- **REQUIREMENT**
Only the lines below between the one holding "ATOM 11 C C" and the one holding "ATOM 33 C C", inclusive, are to be reproduced word for word; the pictures are to be left out.

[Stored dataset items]

══════════

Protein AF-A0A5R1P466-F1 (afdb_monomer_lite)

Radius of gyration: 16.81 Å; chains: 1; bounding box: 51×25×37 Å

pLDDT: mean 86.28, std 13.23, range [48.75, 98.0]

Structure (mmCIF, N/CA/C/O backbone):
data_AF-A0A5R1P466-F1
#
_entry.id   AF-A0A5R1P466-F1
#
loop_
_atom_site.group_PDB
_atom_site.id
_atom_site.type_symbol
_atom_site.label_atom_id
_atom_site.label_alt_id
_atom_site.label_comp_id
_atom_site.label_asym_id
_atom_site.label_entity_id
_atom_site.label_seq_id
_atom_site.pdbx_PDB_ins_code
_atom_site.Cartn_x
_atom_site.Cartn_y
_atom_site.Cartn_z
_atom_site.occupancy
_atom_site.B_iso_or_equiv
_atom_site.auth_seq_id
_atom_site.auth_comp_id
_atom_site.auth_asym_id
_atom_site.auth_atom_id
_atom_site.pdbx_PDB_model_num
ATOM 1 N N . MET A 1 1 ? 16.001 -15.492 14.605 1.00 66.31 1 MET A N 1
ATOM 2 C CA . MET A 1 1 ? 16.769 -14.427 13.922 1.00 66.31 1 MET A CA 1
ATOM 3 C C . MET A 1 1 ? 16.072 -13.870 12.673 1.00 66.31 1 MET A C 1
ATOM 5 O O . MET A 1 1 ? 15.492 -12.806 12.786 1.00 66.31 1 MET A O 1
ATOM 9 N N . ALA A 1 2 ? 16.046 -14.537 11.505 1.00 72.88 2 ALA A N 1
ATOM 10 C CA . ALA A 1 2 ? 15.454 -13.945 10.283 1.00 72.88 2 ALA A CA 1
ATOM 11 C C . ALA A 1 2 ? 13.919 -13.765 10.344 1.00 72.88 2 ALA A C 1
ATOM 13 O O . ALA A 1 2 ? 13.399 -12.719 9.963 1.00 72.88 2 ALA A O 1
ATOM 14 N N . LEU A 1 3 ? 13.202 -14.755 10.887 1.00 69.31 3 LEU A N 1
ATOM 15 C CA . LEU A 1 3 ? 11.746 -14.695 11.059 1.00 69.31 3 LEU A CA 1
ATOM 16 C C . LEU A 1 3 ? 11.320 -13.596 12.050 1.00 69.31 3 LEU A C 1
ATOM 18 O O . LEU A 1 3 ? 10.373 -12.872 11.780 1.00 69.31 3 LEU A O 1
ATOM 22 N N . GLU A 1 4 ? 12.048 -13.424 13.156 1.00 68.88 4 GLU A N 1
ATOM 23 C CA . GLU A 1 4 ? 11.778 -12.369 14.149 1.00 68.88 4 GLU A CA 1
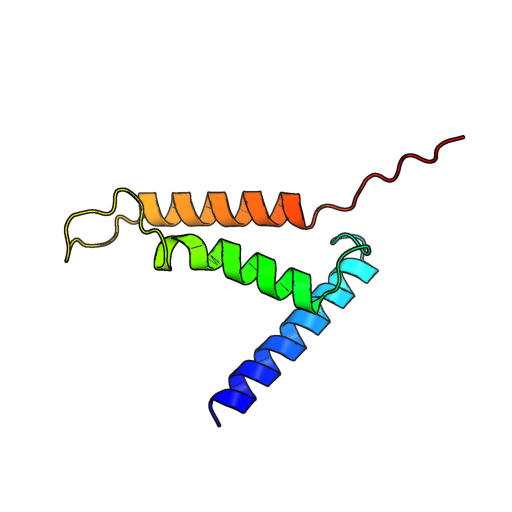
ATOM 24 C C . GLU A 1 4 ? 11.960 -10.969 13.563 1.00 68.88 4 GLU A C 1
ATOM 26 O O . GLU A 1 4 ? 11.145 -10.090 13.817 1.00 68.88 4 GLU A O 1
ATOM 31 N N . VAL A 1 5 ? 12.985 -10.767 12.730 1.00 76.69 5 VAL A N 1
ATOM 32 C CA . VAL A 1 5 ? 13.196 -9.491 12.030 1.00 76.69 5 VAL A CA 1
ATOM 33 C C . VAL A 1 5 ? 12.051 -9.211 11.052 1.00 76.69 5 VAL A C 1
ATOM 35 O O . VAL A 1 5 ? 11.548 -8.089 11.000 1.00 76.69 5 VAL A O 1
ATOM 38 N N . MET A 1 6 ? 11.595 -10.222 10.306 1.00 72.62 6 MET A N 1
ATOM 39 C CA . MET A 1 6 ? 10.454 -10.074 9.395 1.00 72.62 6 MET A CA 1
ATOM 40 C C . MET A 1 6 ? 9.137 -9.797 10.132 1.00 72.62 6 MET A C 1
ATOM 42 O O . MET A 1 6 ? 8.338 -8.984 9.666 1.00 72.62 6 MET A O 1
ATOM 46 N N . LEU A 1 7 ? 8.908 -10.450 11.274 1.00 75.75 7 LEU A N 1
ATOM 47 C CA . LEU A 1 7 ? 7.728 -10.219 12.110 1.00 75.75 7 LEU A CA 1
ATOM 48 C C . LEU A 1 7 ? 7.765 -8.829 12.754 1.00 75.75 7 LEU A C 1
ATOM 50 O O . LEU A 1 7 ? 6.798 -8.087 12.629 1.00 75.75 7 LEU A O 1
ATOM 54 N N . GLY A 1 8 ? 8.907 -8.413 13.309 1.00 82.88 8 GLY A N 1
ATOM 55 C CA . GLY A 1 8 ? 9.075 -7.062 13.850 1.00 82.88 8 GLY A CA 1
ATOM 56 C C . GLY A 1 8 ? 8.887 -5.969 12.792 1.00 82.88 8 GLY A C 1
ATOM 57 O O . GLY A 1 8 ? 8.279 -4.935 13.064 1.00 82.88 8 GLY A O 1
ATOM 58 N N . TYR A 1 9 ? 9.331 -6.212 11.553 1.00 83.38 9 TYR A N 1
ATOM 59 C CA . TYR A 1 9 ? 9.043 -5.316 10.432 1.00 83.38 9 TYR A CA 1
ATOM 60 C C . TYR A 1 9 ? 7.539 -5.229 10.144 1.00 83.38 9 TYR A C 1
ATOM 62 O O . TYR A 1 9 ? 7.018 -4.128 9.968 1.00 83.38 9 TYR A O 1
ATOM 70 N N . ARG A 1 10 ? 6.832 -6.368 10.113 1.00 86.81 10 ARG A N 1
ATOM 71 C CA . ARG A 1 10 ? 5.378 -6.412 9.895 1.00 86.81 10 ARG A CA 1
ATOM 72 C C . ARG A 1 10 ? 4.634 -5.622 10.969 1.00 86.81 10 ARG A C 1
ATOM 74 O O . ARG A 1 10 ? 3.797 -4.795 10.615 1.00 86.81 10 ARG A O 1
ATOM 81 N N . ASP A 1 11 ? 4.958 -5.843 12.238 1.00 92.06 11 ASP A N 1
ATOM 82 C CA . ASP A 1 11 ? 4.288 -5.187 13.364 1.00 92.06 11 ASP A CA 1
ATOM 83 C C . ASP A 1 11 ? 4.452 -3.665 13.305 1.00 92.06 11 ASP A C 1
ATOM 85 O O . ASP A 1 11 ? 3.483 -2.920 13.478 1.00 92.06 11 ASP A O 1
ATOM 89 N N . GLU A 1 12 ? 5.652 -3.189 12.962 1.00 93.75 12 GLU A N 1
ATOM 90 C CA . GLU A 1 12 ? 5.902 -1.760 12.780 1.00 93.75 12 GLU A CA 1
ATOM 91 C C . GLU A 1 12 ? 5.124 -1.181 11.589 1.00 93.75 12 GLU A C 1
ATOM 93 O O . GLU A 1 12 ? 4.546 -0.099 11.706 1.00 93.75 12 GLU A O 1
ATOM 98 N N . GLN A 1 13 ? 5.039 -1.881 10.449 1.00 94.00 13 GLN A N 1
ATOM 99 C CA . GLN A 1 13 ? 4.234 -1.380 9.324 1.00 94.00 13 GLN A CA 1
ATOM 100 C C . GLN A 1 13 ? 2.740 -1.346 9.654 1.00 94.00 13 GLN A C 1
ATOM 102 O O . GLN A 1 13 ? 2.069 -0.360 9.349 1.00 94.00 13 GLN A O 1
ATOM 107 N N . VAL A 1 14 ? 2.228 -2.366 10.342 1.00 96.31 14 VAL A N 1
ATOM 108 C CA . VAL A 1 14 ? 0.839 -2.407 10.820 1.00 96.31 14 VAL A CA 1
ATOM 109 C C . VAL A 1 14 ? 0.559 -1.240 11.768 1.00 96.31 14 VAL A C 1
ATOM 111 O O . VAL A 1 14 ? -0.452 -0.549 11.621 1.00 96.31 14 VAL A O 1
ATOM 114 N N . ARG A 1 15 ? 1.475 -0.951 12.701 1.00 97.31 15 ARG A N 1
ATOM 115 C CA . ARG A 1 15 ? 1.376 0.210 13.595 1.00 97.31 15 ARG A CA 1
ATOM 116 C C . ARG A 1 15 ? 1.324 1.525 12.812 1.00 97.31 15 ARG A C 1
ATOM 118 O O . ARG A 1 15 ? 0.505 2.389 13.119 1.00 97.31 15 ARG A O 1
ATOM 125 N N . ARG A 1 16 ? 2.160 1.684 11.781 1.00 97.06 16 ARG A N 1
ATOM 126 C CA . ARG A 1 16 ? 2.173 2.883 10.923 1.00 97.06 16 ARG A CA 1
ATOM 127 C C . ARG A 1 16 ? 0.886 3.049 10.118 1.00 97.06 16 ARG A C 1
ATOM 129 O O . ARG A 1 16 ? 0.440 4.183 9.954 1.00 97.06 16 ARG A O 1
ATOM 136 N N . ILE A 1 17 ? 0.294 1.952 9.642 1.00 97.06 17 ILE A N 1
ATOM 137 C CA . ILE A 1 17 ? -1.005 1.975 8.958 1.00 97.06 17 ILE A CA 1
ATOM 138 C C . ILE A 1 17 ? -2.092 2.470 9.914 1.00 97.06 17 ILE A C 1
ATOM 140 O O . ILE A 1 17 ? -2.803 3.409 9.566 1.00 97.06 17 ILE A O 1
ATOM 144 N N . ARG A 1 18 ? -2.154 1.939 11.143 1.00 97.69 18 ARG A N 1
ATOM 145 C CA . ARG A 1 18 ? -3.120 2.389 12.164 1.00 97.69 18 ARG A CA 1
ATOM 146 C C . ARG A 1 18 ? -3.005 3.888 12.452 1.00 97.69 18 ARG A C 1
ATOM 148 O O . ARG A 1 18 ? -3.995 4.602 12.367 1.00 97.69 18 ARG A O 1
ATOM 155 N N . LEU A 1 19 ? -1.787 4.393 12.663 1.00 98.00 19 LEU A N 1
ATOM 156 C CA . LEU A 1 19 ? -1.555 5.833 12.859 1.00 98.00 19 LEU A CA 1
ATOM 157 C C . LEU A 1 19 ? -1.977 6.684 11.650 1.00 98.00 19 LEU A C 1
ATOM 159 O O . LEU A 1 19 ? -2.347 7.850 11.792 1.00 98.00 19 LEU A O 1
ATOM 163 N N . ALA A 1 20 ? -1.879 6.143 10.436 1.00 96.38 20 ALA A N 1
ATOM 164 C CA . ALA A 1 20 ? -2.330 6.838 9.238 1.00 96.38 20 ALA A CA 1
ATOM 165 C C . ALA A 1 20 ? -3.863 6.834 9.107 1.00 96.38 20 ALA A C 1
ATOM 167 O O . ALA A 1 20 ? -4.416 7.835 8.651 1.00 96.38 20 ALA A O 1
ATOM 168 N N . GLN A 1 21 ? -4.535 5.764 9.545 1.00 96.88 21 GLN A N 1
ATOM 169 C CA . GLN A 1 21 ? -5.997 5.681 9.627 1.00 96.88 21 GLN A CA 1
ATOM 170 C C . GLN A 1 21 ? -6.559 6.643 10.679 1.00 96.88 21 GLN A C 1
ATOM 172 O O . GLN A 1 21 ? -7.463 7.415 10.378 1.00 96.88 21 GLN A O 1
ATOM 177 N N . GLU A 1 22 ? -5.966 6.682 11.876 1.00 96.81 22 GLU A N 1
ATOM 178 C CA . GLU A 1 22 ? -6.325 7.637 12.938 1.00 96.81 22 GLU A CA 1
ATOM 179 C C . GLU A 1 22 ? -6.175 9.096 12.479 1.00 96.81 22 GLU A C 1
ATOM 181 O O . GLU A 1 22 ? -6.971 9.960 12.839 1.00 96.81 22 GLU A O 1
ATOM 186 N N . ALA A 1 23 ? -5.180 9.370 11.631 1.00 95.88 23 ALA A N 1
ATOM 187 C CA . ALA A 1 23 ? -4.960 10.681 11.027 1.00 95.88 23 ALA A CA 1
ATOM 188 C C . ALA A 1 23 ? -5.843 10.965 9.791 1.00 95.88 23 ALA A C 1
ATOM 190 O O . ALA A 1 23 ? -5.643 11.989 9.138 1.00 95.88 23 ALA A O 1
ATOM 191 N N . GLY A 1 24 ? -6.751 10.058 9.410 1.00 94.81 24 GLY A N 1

══════════

- **SOLUTION TO THE PROBLEM**
ATOM 11 C C . ALA A 1 2 ? 13.919 -13.765 10.344 1.00 72.88 2 ALA A C 1
ATOM 13 O O . ALA A 1 2 ? 13.399 -12.719 9.963 1.00 72.88 2 ALA A O 1
ATOM 14 N N . LEU A 1 3 ? 13.202 -14.755 10.887 1.00 69.31 3 LEU A N 1
ATOM 15 C CA . LEU A 1 3 ? 11.746 -14.695 11.059 1.00 69.31 3 LEU A CA 1
ATOM 16 C C . LEU A 1 3 ? 11.320 -13.596 12.050 1.00 69.31 3 LEU A C 1
ATOM 18 O O . LEU A 1 3 ? 10.373 -12.872 11.780 1.00 69.31 3 LEU A O 1
ATOM 22 N N . GLU A 1 4 ? 12.048 -13.424 13.156 1.00 68.88 4 GLU A N 1
ATOM 23 C CA . GLU A 1 4 ? 11.778 -12.369 14.149 1.00 68.88 4 GLU A CA 1
ATOM 24 C C . GLU A 1 4 ? 11.960 -10.969 13.563 1.00 68.88 4 GLU A C 1
ATOM 26 O O . GLU A 1 4 ? 11.145 -10.090 13.817 1.00 68.88 4 GLU A O 1
ATOM 31 N N . VAL A 1 5 ? 12.985 -10.767 12.730 1.00 76.69 5 VAL A N 1
ATOM 32 C CA . VAL A 1 5 ? 13.196 -9.491 12.030 1.00 76.69 5 VAL A CA 1
ATOM 33 C C . VAL A 1 5 ? 12.051 -9.211 11.052 1.00 76.69 5 VAL A C 1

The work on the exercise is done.